Work item | Below are entries; output exactly the lines from the one with "ATOM 135 C CA" to the one with "ATOM 143 N N", both included, and nothing else.

(Entries taken from a collection)
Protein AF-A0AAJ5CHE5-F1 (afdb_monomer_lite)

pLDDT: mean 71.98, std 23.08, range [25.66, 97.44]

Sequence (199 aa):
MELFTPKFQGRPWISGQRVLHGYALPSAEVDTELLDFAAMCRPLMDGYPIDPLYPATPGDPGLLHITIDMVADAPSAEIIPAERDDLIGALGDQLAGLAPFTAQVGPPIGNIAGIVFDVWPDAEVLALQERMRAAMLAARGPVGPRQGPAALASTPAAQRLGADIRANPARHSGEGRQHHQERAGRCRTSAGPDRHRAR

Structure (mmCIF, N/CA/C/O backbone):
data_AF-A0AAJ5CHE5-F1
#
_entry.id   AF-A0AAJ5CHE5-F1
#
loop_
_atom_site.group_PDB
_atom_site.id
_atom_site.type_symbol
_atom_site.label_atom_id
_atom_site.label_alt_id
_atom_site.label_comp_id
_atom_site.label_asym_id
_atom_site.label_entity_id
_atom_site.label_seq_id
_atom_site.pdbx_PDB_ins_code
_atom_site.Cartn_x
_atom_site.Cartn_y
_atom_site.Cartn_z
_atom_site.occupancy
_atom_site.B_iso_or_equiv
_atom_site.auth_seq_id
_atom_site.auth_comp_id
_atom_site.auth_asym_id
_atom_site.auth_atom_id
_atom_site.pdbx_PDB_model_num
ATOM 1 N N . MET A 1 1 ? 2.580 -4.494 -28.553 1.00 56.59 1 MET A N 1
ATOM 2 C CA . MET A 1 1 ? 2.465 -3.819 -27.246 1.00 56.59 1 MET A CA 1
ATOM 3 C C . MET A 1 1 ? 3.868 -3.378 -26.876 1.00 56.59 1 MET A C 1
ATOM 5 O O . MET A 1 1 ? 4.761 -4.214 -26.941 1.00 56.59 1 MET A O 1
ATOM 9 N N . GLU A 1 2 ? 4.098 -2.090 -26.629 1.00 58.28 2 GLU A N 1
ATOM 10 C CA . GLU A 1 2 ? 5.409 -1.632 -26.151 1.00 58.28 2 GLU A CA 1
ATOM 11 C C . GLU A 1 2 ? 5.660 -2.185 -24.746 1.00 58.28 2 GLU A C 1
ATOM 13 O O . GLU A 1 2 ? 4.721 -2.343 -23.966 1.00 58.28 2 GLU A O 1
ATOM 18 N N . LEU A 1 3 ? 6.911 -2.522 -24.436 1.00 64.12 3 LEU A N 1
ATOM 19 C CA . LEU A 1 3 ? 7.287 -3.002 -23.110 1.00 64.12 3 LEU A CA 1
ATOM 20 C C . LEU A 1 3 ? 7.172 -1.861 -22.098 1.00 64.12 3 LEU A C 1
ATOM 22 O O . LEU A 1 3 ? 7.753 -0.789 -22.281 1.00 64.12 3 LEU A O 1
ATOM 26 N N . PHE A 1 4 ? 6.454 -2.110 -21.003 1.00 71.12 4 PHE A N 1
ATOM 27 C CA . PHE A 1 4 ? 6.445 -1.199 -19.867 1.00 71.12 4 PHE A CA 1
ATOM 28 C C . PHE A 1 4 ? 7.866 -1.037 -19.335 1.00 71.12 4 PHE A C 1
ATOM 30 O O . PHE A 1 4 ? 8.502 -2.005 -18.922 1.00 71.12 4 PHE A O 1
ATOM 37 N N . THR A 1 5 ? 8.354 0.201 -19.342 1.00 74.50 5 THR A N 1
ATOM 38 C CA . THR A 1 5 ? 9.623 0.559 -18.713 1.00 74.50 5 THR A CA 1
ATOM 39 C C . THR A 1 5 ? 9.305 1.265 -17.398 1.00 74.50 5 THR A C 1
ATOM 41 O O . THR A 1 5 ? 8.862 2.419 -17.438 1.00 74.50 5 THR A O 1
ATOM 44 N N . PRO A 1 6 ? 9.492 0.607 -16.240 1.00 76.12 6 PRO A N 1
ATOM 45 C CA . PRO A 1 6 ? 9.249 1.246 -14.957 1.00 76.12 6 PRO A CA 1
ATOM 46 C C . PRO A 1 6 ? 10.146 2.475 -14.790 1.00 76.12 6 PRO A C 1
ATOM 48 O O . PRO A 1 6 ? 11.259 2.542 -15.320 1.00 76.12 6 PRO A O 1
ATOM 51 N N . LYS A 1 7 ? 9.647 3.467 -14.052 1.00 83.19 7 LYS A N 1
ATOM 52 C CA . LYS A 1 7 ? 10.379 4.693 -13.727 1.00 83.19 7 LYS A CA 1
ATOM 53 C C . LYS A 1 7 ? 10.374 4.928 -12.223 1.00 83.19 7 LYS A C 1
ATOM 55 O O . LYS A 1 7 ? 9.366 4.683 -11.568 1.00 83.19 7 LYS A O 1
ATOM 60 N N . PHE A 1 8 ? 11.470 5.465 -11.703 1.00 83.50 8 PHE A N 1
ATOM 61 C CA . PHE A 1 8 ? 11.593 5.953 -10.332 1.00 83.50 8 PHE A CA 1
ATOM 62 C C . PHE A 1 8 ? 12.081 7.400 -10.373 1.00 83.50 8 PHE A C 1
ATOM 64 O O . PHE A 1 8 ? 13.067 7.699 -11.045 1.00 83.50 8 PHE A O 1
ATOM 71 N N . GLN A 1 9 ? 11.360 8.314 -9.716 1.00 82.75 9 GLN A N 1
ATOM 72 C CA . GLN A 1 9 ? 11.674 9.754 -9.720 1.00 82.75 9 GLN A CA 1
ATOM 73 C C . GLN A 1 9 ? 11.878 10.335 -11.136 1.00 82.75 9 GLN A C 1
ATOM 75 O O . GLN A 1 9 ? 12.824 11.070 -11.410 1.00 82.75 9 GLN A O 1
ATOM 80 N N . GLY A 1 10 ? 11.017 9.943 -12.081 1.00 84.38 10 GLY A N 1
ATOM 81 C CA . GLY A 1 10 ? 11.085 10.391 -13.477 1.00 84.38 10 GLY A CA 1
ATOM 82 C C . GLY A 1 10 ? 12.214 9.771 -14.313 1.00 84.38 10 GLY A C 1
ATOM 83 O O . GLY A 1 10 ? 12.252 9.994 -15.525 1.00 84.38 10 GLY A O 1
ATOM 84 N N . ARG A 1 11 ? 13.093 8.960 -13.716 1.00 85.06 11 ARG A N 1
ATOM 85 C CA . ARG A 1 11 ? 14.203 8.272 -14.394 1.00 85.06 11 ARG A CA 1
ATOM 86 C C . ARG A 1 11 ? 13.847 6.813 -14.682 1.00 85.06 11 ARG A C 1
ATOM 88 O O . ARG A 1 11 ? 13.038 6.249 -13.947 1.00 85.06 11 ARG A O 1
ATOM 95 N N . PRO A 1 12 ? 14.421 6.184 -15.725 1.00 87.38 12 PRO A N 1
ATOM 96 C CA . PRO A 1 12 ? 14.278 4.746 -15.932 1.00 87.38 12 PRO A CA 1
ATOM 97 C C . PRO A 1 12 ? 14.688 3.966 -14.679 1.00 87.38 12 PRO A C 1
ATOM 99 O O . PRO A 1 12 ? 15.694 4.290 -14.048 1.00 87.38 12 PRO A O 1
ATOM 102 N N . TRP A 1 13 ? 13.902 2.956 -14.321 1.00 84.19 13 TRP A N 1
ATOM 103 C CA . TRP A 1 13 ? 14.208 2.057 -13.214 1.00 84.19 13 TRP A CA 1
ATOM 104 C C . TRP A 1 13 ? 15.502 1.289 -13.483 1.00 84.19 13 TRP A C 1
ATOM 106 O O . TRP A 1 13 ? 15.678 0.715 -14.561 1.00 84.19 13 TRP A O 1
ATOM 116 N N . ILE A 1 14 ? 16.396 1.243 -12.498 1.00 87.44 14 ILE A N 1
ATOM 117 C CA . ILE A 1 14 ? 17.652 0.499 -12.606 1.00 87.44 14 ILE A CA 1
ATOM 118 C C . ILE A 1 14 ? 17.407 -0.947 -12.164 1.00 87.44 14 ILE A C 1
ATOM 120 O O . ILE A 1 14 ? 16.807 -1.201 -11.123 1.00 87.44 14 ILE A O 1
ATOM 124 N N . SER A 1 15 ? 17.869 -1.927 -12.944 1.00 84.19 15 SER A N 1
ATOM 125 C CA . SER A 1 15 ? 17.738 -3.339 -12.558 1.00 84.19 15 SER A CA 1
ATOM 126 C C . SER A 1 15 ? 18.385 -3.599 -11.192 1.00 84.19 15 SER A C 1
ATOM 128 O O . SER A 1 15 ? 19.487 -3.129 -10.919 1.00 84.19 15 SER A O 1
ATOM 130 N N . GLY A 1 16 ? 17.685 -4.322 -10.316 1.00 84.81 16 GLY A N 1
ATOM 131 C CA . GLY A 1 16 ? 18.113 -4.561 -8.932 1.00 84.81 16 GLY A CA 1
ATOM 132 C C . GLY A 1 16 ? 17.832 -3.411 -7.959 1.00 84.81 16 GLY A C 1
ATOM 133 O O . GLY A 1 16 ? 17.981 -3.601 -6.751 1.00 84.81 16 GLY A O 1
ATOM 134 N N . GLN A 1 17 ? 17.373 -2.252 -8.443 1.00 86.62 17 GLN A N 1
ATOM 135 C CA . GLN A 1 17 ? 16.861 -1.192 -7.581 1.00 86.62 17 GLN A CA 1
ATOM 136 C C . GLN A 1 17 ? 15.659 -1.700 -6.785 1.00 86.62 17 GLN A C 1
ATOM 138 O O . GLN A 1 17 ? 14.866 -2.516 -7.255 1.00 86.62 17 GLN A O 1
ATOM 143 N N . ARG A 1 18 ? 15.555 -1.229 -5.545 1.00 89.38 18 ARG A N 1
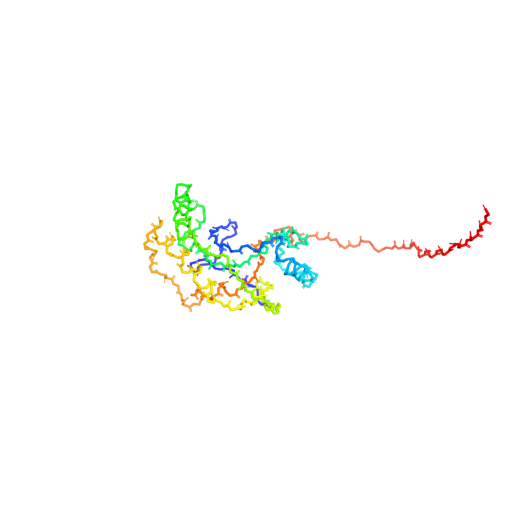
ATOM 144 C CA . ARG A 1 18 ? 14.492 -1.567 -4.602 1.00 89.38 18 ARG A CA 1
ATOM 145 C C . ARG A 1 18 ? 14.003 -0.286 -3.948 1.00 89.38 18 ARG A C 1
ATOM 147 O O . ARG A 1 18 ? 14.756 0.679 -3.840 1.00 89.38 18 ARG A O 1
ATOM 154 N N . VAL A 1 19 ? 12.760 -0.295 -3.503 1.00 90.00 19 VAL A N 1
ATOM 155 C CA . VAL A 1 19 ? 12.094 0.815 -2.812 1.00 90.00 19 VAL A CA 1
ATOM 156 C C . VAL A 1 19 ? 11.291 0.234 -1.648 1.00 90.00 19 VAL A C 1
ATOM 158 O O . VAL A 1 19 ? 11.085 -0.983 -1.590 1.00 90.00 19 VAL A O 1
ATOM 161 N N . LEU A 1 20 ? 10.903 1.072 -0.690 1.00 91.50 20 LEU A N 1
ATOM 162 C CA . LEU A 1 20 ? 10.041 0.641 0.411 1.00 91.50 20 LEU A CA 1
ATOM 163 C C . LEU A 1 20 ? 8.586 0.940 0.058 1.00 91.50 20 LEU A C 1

Output below |
ATOM 135 C CA . GLN A 1 17 ? 16.861 -1.192 -7.581 1.00 86.62 17 GLN A CA 1
ATOM 136 C C . GLN A 1 17 ? 15.659 -1.700 -6.785 1.00 86.62 17 GLN A C 1
ATOM 138 O O . GLN A 1 17 ? 14.866 -2.516 -7.255 1.00 86.62 17 GLN A O 1
ATOM 143 N N . ARG A 1 18 ? 15.555 -1.229 -5.545 1.00 89.38 18 ARG A N 1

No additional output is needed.